■ Work instruction: Below are entries. Copy exactly the lines running from the line that holds "ATOM 246 C CA" to the line that holds "ATOM 253 N N", with both ends included.

■ Data extract:
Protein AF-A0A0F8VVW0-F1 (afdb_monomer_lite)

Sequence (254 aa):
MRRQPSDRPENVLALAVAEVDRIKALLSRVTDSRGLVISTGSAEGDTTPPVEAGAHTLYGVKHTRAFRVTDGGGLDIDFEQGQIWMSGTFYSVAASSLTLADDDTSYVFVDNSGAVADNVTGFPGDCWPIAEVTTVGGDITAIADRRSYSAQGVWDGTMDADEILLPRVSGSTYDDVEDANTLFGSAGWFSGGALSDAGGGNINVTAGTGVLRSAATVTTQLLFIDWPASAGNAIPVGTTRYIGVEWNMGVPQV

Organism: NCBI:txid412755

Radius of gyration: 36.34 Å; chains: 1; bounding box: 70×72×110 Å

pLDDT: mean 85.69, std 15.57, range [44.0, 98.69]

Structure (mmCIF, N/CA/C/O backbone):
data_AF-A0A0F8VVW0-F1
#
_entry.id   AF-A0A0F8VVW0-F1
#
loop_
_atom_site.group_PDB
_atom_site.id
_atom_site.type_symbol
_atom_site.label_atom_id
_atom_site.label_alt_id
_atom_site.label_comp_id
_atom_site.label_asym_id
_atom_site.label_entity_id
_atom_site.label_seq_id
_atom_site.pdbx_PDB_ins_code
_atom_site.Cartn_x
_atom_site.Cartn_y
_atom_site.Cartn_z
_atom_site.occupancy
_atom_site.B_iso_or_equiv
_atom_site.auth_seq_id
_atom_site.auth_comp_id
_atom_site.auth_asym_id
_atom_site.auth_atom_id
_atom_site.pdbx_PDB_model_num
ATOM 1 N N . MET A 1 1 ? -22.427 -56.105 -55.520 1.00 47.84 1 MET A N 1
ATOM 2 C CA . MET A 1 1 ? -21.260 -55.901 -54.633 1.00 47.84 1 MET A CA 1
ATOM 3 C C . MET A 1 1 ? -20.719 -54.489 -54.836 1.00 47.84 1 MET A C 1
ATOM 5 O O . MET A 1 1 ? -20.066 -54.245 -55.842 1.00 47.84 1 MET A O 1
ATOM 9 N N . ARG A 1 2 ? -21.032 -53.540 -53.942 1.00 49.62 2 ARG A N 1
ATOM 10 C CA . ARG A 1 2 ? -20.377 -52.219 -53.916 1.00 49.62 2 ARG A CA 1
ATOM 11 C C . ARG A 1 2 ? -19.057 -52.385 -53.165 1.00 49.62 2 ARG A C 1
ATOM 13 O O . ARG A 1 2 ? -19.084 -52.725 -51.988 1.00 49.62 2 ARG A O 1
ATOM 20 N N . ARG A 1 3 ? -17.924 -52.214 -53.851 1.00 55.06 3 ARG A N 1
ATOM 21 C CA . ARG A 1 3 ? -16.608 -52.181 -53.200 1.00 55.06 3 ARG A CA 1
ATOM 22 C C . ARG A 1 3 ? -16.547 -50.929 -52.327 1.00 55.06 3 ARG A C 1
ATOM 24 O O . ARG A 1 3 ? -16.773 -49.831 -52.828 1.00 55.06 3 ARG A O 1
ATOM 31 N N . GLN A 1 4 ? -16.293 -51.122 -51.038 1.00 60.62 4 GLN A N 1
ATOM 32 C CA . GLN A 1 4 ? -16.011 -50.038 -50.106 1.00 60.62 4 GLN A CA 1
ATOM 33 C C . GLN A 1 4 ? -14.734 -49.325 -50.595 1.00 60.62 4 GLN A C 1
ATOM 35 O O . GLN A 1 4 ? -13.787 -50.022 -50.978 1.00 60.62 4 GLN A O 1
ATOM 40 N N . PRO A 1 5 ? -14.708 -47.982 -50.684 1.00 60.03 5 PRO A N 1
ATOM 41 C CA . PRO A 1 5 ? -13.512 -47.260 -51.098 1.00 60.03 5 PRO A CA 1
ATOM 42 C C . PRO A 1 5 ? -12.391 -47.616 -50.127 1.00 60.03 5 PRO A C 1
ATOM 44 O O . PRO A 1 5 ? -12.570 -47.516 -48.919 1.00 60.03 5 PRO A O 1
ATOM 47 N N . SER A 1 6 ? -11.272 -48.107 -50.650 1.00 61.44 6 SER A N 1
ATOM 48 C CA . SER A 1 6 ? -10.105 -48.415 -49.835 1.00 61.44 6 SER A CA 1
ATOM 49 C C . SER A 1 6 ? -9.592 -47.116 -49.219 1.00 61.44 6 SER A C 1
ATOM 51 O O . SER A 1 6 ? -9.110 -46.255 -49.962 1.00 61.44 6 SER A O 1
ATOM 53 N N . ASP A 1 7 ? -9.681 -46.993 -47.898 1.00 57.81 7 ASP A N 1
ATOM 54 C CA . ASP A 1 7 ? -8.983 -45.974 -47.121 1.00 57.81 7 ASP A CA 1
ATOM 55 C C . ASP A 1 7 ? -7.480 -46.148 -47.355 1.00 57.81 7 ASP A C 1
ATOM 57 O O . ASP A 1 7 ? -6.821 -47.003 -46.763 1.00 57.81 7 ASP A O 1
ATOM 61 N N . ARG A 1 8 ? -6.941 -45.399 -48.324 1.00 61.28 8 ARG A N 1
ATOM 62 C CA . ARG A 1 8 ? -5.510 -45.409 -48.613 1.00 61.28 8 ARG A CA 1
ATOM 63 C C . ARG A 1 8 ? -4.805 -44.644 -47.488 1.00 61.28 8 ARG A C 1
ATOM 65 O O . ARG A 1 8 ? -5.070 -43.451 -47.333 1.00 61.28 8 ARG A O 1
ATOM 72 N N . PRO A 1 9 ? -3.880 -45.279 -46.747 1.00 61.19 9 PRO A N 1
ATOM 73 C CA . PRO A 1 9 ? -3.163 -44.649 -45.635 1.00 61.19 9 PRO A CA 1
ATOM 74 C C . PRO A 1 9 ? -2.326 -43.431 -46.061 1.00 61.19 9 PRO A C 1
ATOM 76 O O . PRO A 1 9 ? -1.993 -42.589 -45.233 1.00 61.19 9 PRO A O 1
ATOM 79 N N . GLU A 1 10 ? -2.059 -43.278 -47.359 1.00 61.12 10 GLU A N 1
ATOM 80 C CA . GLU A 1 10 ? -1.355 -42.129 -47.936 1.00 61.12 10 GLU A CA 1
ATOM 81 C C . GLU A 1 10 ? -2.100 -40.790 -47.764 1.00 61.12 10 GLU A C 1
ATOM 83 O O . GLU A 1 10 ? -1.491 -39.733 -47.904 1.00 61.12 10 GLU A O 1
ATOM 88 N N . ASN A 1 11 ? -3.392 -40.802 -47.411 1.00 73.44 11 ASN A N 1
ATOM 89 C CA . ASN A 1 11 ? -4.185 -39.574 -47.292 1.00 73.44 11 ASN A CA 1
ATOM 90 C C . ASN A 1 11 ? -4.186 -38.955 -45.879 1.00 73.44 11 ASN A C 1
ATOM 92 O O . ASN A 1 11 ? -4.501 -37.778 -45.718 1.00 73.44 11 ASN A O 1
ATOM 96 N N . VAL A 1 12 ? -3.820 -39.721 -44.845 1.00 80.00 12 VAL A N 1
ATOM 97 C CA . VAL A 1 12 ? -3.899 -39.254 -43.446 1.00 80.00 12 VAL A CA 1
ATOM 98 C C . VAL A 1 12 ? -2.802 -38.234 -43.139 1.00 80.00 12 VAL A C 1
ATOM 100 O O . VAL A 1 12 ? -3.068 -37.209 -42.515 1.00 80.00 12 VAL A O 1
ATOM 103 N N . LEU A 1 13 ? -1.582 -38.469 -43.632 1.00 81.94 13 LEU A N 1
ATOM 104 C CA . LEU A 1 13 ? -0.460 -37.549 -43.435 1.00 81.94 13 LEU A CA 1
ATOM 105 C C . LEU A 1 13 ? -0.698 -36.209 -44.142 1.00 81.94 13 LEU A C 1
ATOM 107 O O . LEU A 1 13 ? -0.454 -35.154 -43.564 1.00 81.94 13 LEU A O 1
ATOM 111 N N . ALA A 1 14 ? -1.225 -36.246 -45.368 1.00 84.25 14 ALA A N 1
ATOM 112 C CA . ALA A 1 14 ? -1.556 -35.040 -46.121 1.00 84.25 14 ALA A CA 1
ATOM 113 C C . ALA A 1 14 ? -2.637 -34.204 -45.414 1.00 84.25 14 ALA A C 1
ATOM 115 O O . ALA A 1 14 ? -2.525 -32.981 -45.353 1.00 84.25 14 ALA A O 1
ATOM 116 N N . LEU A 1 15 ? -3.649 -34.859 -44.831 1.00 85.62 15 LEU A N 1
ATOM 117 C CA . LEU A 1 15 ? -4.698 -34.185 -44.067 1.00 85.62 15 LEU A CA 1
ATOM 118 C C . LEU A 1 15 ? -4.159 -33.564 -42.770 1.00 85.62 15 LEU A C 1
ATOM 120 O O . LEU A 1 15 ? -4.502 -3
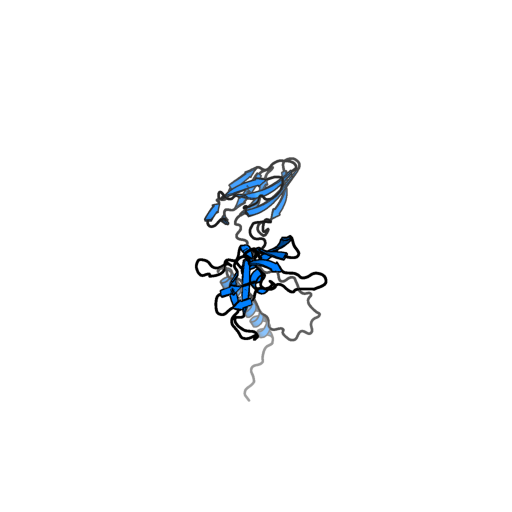2.429 -42.451 1.00 85.62 15 LEU A O 1
ATOM 124 N N . ALA A 1 16 ? -3.286 -34.275 -42.052 1.00 85.81 16 ALA A N 1
ATOM 125 C CA . ALA A 1 16 ? -2.665 -33.765 -40.831 1.00 85.81 16 ALA A CA 1
ATOM 126 C C . ALA A 1 16 ? -1.788 -32.533 -41.105 1.00 85.81 16 ALA A C 1
ATOM 128 O O . ALA A 1 16 ? -1.873 -31.543 -40.383 1.00 85.81 16 ALA A O 1
ATOM 129 N N . VAL A 1 17 ? -0.991 -32.558 -42.180 1.00 90.94 17 VAL A N 1
ATOM 130 C CA . VAL A 1 17 ? -0.174 -31.405 -42.593 1.00 90.94 17 VAL A CA 1
ATOM 131 C C . VAL A 1 17 ? -1.060 -30.217 -42.976 1.00 90.94 17 VAL A C 1
ATOM 133 O O . VAL A 1 17 ? -0.816 -29.103 -42.515 1.00 90.94 17 VAL A O 1
ATOM 136 N N . ALA A 1 18 ? -2.132 -30.453 -43.740 1.00 90.19 18 ALA A N 1
ATOM 137 C CA . ALA A 1 18 ? -3.080 -29.402 -44.105 1.00 90.19 18 ALA A CA 1
ATOM 138 C C . ALA A 1 18 ? -3.761 -28.774 -42.875 1.00 90.19 18 ALA A C 1
ATOM 140 O O . ALA A 1 18 ? -3.954 -27.558 -42.830 1.00 90.19 18 ALA A O 1
ATOM 141 N N . GLU A 1 19 ? -4.091 -29.577 -41.862 1.00 90.94 19 GLU A N 1
ATOM 142 C CA . GLU A 1 19 ? -4.696 -29.082 -40.624 1.00 90.94 19 GLU A CA 1
ATOM 143 C C . GLU A 1 19 ? -3.701 -28.278 -39.776 1.00 90.94 19 GLU A C 1
ATOM 145 O O . GLU A 1 19 ? -4.054 -27.220 -39.254 1.00 90.94 19 GLU A O 1
ATOM 150 N N . VAL A 1 20 ? -2.435 -28.703 -39.707 1.00 91.19 20 VAL A N 1
ATOM 151 C CA . VAL A 1 20 ? -1.364 -27.930 -39.057 1.00 91.19 20 VAL A CA 1
ATOM 152 C C . VAL A 1 20 ? -1.193 -26.567 -39.724 1.00 91.19 20 VAL A C 1
ATOM 154 O O . VAL A 1 20 ? -1.109 -25.549 -39.034 1.00 91.19 20 VAL A O 1
ATOM 157 N N . ASP A 1 21 ? -1.179 -26.516 -41.054 1.00 92.62 21 ASP A N 1
ATOM 158 C CA . ASP A 1 21 ? -1.031 -25.255 -41.782 1.00 92.62 21 ASP A CA 1
ATOM 159 C C . ASP A 1 21 ? -2.270 -24.358 -41.633 1.00 92.62 21 ASP A C 1
ATOM 161 O O . ASP A 1 21 ? -2.137 -23.139 -41.474 1.00 92.62 21 ASP A O 1
ATOM 165 N N . ARG A 1 22 ? -3.473 -24.946 -41.560 1.00 93.56 22 ARG A N 1
ATOM 166 C CA . ARG A 1 22 ? -4.710 -24.224 -41.223 1.00 93.56 22 ARG A CA 1
ATOM 167 C C . ARG A 1 22 ? -4.638 -23.609 -39.826 1.00 93.56 22 ARG A C 1
ATOM 169 O O . ARG A 1 22 ? -4.979 -22.436 -39.662 1.00 93.56 22 ARG A O 1
ATOM 176 N N . ILE A 1 23 ? -4.185 -24.372 -38.830 1.00 87.62 23 ILE A N 1
ATOM 177 C CA . ILE A 1 23 ? -4.038 -23.899 -37.447 1.00 87.62 23 ILE A CA 1
ATOM 178 C C . ILE A 1 23 ? -3.002 -22.777 -37.380 1.00 87.62 23 ILE A C 1
ATOM 180 O O . ILE A 1 23 ? -3.293 -21.741 -36.788 1.00 87.62 23 ILE A O 1
ATOM 184 N N . LYS A 1 24 ? -1.845 -22.914 -38.041 1.00 86.25 24 LYS A N 1
ATOM 185 C CA . LYS A 1 24 ? -0.831 -21.844 -38.118 1.00 86.25 24 LYS A CA 1
ATOM 186 C C . LYS A 1 24 ? -1.395 -20.560 -38.721 1.00 86.25 24 LYS A C 1
ATOM 188 O O . LYS A 1 24 ? -1.176 -19.481 -38.173 1.00 86.25 24 LYS A O 1
ATOM 193 N N . ALA A 1 25 ? -2.145 -20.668 -39.817 1.00 85.38 25 ALA A N 1
ATOM 194 C CA . ALA A 1 25 ? -2.762 -19.514 -40.464 1.00 85.38 25 ALA A CA 1
ATOM 195 C C . ALA A 1 25 ? -3.808 -18.838 -39.562 1.00 85.38 25 ALA A C 1
ATOM 197 O O . ALA A 1 25 ? -3.866 -17.611 -39.495 1.00 85.38 25 ALA A O 1
ATOM 198 N N . LEU A 1 26 ? -4.617 -19.618 -38.838 1.00 82.56 26 LEU A N 1
ATOM 199 C CA . LEU A 1 26 ? -5.561 -19.080 -37.856 1.00 82.56 26 LEU A CA 1
ATOM 200 C C . LEU A 1 26 ? -4.843 -18.401 -36.692 1.00 82.56 26 LEU A C 1
ATOM 202 O O . LEU A 1 26 ? -5.228 -17.298 -36.313 1.00 82.56 26 LEU A O 1
ATOM 206 N N . LEU A 1 27 ? -3.786 -19.026 -36.171 1.00 78.50 27 LEU A N 1
ATOM 207 C CA . LEU A 1 27 ? -3.002 -18.483 -35.070 1.00 78.50 27 LEU A CA 1
ATOM 208 C C . LEU A 1 27 ? -2.382 -17.140 -35.464 1.00 78.50 27 LEU A C 1
ATOM 210 O O . LEU A 1 27 ? -2.571 -16.169 -34.742 1.00 78.50 27 LEU A O 1
ATOM 214 N N . SER A 1 28 ? -1.770 -17.063 -36.653 1.00 78.06 28 SER A N 1
ATOM 215 C CA . SER A 1 28 ? -1.213 -15.822 -37.211 1.00 78.06 28 SER A CA 1
ATOM 216 C C . SER A 1 28 ? -2.260 -14.709 -37.286 1.00 78.06 28 SER A C 1
ATOM 218 O O . SER A 1 28 ? -2.015 -13.597 -36.828 1.00 78.06 28 SER A O 1
ATOM 220 N N . ARG A 1 29 ? -3.466 -15.011 -37.791 1.00 75.12 29 ARG A N 1
ATOM 221 C CA . ARG A 1 29 ? -4.549 -14.017 -37.901 1.00 75.12 29 ARG A CA 1
ATOM 222 C C . ARG A 1 29 ? -5.009 -13.490 -36.545 1.00 75.12 29 ARG A C 1
ATOM 224 O O . ARG A 1 29 ? -5.403 -12.333 -36.464 1.00 75.12 29 ARG A O 1
ATOM 231 N N . VAL A 1 30 ? -4.985 -14.322 -35.505 1.00 69.69 30 VAL A N 1
ATOM 232 C CA . VAL A 1 30 ? 
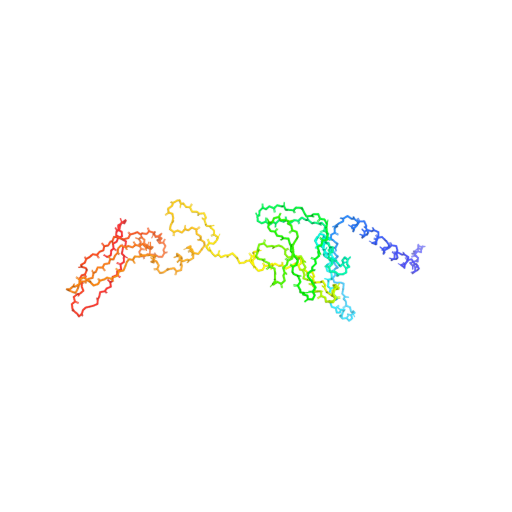-5.365 -13.909 -34.146 1.00 69.69 30 VAL A CA 1
ATOM 233 C C . VAL A 1 30 ? -4.232 -13.119 -33.481 1.00 69.69 30 VAL A C 1
ATOM 235 O O . VAL A 1 30 ? -4.498 -12.101 -32.834 1.00 69.69 30 VAL A O 1
ATOM 238 N N . THR A 1 31 ? -2.972 -13.522 -33.685 1.00 64.31 31 THR A N 1
ATOM 239 C CA . THR A 1 31 ? -1.797 -12.861 -33.094 1.00 64.31 31 THR A CA 1
ATOM 240 C C . THR A 1 31 ? -1.490 -11.492 -33.700 1.00 64.31 31 THR A C 1
ATOM 242 O O . THR A 1 31 ? -1.046 -10.597 -32.977 1.00 64.31 31 THR A O 1
ATOM 245 N N . ASP A 1 32 ? -1.802 -11.275 -34.981 1.00 61.38 32 ASP A N 1
ATOM 246 C CA . ASP A 1 32 ? -1.626 -9.972 -35.648 1.00 61.38 32 ASP A CA 1
ATOM 247 C C . ASP A 1 32 ? -2.546 -8.887 -35.052 1.00 61.38 32 ASP A C 1
ATOM 249 O O . ASP A 1 32 ? -2.258 -7.689 -35.101 1.00 61.38 32 ASP A O 1
ATOM 253 N N . SER A 1 33 ? -3.621 -9.307 -34.382 1.00 51.47 33 SER A N 1
ATOM 254 C CA . SER A 1 33 ? -4.605 -8.454 -33.716 1.00 51.47 33 SER A CA 1
ATOM 255 C C . SER A 1 33 ? -4.477 -8.451 -32.188 1.00 51.47 33 SER A C 1
ATOM 257 O O . SER A 1 33 ? -5.466 -8.608 -31.491 1.00 51.47 33 SER A O 1
ATOM 259 N N . ARG A 1 34 ? -3.270 -8.255 -31.635 1.00 54.69 34 ARG A N 1
ATOM 260 C CA . ARG A 1 34 ? -3.000 -7.921 -30.207 1.00 54.69 34 ARG A CA 1
ATOM 261 C C . ARG A 1 34 ? -3.646 -8.818 -29.117 1.00 54.69 34 ARG A C 1
ATOM 263 O O . ARG A 1 34 ? -3.552 -8.453 -27.948 1.00 54.69 34 ARG A O 1
ATOM 270 N N . GLY A 1 35 ? -4.273 -9.941 -29.454 1.00 54.31 35 GLY A N 1
ATOM 271 C CA . GLY A 1 35 ? -5.018 -10.782 -28.519 1.00 54.31 35 GLY A CA 1
ATOM 272 C C . GLY A 1 35 ? -4.146 -11.848 -27.861 1.00 54.31 35 GLY A C 1
ATOM 273 O O . GLY A 1 35 ? -3.305 -12.461 -28.515 1.00 54.31 35 GLY A O 1
ATOM 274 N N . LEU A 1 36 ? -4.367 -12.080 -26.565 1.00 64.69 36 LEU A N 1
ATOM 275 C CA . LEU A 1 36 ? -3.828 -13.225 -25.833 1.00 64.69 36 LEU A CA 1
ATOM 276 C C . LEU A 1 36 ? -4.496 -14.507 -26.352 1.00 64.69 36 LEU A C 1
ATOM 278 O O . LEU A 1 36 ? -5.720 -14.623 -26.312 1.00 64.69 36 LEU A O 1
ATOM 282 N N . VAL A 1 37 ? -3.704 -15.472 -26.818 1.00 66.38 37 VAL A N 1
ATOM 283 C CA . VAL A 1 37 ? -4.208 -16.793 -27.216 1.00 66.38 37 VAL A CA 1
ATOM 284 C C . VAL A 1 37 ? -4.000 -17.764 -26.058 1.00 66.38 37 VAL A C 1
ATOM 286 O O . VAL A 1 37 ? -2.865 -18.053 -25.692 1.00 66.38 37 VAL A O 1
ATOM 289 N N . ILE A 1 38 ? -5.094 -18.273 -25.490 1.00 67.75 38 ILE A N 1
ATOM 290 C CA . ILE A 1 38 ? -5.076 -19.338 -24.481 1.00 67.75 38 ILE A CA 1
ATOM 291 C C . ILE A 1 38 ? -5.612 -20.600 -25.151 1.00 67.75 38 ILE A C 1
ATOM 293 O O . ILE A 1 38 ? -6.786 -20.653 -25.515 1.00 67.75 38 ILE A O 1
ATOM 297 N N . SER A 1 39 ? -4.772 -21.619 -25.327 1.00 68.44 39 SER A N 1
ATOM 298 C CA . SER A 1 39 ? -5.241 -22.940 -25.748 1.00 68.44 39 SER A CA 1
ATOM 299 C C . SER A 1 39 ? -5.531 -23.795 -24.519 1.00 68.44 39 SER A C 1
ATOM 301 O O . SER A 1 39 ? -4.609 -24.196 -23.812 1.00 68.44 39 SER A O 1
ATOM 303 N N . THR A 1 40 ? -6.800 -24.105 -24.267 1.00 65.94 40 THR A N 1
ATOM 304 C CA . THR A 1 40 ? -7.191 -25.110 -23.273 1.00 65.94 40 THR A CA 1
ATOM 305 C C . THR A 1 40 ? -7.305 -26.460 -23.971 1.00 65.94 40 THR A C 1
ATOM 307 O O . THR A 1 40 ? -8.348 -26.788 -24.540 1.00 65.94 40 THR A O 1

■ Task solution:
ATOM 246 C CA . ASP A 1 32 ? -1.626 -9.972 -35.648 1.00 61.38 32 ASP A CA 1
ATOM 247 C C . ASP A 1 32 ? -2.546 -8.887 -35.052 1.00 61.38 32 ASP A C 1
ATOM 249 O O . ASP A 1 32 ? -2.258 -7.689 -35.101 1.00 61.38 32 ASP A O 1
ATOM 253 N N . SER A 1 33 ? -3.621 -9.307 -34.382 1.00 51.47 33 SER A N 1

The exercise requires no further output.